BEGIN Working data
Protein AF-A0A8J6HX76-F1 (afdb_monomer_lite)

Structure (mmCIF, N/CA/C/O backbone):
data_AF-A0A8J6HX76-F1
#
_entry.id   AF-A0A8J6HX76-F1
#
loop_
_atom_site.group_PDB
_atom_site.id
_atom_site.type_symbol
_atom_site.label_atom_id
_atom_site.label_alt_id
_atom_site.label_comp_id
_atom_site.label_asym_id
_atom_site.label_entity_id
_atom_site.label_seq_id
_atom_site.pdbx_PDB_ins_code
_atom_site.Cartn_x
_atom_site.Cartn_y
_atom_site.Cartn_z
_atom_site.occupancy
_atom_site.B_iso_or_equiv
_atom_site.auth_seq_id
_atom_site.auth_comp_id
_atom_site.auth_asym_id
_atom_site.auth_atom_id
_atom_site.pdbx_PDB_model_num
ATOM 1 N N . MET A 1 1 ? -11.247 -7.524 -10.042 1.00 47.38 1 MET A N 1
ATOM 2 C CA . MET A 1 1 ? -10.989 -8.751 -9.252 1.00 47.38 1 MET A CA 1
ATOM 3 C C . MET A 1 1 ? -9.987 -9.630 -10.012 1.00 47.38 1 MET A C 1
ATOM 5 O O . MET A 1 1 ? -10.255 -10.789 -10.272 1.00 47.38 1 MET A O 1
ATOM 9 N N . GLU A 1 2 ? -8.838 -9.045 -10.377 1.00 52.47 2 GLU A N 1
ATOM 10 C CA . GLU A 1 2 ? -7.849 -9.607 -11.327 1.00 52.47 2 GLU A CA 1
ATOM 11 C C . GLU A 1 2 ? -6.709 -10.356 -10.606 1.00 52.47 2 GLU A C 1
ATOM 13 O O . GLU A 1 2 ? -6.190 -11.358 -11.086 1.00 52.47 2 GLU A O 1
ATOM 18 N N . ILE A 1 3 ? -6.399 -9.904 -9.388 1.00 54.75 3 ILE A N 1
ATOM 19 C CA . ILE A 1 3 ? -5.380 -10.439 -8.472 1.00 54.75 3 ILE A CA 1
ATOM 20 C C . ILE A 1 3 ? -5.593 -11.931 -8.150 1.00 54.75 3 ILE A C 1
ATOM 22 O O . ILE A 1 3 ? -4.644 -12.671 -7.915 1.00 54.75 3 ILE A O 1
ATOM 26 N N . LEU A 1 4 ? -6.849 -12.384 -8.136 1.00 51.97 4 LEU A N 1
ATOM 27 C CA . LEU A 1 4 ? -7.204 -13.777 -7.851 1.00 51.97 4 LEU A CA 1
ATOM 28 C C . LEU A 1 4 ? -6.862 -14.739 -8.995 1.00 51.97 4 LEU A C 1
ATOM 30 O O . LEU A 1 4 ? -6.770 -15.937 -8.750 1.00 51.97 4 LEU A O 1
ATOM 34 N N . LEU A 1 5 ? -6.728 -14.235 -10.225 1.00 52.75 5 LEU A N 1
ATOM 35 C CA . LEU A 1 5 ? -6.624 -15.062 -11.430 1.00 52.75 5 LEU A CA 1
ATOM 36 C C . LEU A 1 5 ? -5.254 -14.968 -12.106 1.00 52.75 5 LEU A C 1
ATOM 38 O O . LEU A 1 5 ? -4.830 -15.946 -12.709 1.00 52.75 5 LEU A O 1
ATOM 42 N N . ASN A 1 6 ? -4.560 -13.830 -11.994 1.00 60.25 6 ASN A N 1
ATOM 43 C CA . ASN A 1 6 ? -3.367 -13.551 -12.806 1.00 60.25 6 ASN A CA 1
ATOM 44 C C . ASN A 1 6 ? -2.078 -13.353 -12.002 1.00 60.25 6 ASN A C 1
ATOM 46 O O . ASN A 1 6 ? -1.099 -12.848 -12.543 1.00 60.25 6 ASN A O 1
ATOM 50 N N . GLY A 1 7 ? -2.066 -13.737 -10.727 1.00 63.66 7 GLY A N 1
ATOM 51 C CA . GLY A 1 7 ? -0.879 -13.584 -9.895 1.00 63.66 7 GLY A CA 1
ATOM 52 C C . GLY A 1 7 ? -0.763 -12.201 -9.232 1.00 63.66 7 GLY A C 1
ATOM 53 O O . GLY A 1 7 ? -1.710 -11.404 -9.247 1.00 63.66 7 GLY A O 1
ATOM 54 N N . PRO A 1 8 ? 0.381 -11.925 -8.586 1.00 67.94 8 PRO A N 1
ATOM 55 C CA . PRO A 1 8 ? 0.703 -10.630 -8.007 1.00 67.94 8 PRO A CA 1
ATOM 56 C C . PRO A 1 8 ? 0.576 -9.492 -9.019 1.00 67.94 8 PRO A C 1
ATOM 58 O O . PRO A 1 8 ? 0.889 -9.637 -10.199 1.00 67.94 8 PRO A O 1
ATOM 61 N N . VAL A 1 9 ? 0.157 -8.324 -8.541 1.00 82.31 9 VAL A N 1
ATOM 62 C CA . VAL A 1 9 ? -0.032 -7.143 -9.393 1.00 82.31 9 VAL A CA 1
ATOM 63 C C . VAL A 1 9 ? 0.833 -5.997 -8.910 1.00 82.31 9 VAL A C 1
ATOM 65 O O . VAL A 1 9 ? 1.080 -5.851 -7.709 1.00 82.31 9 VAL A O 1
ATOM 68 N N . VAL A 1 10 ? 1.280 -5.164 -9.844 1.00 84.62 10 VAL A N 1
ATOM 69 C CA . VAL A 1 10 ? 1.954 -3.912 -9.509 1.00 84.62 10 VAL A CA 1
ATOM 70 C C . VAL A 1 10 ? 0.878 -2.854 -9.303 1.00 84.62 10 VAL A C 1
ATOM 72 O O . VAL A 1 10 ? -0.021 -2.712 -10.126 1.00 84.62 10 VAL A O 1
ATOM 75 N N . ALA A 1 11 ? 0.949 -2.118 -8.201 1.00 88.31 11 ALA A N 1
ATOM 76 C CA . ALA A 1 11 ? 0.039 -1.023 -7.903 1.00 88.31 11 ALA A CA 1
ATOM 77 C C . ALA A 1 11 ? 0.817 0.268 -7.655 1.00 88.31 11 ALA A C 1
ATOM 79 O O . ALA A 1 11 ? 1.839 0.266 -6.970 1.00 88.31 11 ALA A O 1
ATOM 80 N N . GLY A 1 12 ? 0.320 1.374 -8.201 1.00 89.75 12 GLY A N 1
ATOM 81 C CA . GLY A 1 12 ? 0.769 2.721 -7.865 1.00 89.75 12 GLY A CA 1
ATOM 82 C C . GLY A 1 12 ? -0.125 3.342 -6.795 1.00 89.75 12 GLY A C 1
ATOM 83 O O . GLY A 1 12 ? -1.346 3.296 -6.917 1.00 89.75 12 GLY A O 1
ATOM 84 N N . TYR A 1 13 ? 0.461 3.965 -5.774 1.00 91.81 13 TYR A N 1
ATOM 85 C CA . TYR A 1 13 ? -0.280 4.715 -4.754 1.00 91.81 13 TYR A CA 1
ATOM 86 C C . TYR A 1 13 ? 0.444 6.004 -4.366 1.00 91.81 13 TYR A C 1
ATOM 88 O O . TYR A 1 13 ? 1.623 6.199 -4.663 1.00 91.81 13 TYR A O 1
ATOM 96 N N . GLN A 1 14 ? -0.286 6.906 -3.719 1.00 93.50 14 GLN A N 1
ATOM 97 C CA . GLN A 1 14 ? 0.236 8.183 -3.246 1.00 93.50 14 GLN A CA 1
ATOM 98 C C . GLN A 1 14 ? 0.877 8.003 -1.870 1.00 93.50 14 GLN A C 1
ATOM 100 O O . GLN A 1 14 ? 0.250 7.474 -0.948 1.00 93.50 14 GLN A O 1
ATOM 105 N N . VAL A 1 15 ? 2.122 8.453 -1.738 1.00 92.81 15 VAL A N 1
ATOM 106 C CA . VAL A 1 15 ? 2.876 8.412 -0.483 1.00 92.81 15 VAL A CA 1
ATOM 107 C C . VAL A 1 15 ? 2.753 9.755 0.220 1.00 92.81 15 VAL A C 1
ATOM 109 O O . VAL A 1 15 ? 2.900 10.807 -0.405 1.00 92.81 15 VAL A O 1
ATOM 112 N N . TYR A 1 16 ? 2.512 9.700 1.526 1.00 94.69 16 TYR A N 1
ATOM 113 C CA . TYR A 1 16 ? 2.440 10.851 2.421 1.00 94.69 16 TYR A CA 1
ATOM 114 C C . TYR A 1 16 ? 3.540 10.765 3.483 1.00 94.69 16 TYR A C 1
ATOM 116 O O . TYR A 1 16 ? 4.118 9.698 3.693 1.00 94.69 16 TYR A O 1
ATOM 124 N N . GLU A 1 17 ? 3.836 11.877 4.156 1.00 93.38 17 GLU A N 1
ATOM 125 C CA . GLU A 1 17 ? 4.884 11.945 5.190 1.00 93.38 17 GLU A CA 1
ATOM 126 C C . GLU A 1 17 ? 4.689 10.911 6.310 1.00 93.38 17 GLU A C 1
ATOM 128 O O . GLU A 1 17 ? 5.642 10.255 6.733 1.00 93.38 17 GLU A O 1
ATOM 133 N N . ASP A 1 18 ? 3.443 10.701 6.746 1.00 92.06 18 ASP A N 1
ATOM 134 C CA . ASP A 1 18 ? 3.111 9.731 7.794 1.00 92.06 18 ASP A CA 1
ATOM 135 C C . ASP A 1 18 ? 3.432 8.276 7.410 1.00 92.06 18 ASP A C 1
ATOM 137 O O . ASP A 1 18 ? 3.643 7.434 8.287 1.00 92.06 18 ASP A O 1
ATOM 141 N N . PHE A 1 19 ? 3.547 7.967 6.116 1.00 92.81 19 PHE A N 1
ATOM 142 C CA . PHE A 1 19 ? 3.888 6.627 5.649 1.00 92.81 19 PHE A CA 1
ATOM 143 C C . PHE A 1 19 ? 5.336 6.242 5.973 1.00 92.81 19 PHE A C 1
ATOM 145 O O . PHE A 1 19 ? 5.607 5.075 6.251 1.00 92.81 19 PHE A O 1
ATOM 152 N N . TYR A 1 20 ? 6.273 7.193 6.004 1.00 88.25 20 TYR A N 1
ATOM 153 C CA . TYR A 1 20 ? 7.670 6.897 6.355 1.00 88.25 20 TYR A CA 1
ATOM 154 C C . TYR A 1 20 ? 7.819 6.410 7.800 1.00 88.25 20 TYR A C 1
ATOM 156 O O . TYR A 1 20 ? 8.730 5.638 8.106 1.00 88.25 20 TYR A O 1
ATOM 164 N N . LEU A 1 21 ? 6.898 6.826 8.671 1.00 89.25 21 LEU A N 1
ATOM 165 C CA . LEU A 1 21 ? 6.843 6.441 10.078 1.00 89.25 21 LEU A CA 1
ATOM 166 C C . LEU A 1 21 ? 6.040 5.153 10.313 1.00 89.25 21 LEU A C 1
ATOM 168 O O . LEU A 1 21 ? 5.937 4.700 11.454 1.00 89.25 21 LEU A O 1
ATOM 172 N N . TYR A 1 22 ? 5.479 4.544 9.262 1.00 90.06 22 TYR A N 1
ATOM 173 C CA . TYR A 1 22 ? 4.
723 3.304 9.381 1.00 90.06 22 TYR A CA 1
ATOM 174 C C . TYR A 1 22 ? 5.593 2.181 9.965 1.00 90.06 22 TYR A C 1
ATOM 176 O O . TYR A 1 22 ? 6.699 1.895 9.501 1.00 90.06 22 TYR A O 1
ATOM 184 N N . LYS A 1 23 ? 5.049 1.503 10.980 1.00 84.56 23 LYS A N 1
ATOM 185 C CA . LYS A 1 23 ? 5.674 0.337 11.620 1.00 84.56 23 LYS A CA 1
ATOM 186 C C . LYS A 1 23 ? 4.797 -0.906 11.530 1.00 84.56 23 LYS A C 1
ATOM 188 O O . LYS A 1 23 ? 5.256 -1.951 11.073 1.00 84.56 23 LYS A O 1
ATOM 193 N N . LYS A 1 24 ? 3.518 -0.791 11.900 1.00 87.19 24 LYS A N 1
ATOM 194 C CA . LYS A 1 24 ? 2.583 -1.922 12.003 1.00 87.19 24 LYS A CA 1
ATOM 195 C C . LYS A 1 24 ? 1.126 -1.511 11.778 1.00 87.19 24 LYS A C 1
END Working data
Goal of the exercise
Reproduce only this range: the first line of the data above through the line with "ATOM 13 O O", both included, exactly as written.

Answer space
Protein AF-A0A8J6HX76-F1 (afdb_monomer_lite)

Structure (mmCIF, N/CA/C/O backbone):
data_AF-A0A8J6HX76-F1
#
_entry.id   AF-A0A8J6HX76-F1
#
loop_
_atom_site.group_PDB
_atom_site.id
_atom_site.type_symbol
_atom_site.label_atom_id
_atom_site.label_alt_id
_atom_site.label_comp_id
_atom_site.label_asym_id
_atom_site.label_entity_id
_atom_site.label_seq_id
_atom_site.pdbx_PDB_ins_code
_atom_site.Cartn_x
_atom_site.Cartn_y
_atom_site.Cartn_z
_atom_site.occupancy
_atom_site.B_iso_or_equiv
_atom_site.auth_seq_id
_atom_site.auth_comp_id
_atom_site.auth_asym_id
_atom_site.auth_atom_id
_atom_site.pdbx_PDB_model_num
ATOM 1 N N . MET A 1 1 ? -11.247 -7.524 -10.042 1.00 47.38 1 MET A N 1
ATOM 2 C CA . MET A 1 1 ? -10.989 -8.751 -9.252 1.00 47.38 1 MET A CA 1
ATOM 3 C C . MET A 1 1 ? -9.987 -9.630 -10.012 1.00 47.38 1 MET A C 1
ATOM 5 O O . MET A 1 1 ? -10.255 -10.789 -10.272 1.00 47.38 1 MET A O 1
ATOM 9 N N . GLU A 1 2 ? -8.838 -9.045 -10.377 1.00 52.47 2 GLU A N 1
ATOM 10 C CA . GLU A 1 2 ? -7.849 -9.607 -11.327 1.00 52.47 2 GLU A CA 1
ATOM 11 C C . GLU A 1 2 ? -6.709 -10.356 -10.606 1.00 52.47 2 GLU A C 1
ATOM 13 O O . GLU A 1 2 ? -6.190 -11.358 -11.086 1.00 52.47 2 GLU A O 1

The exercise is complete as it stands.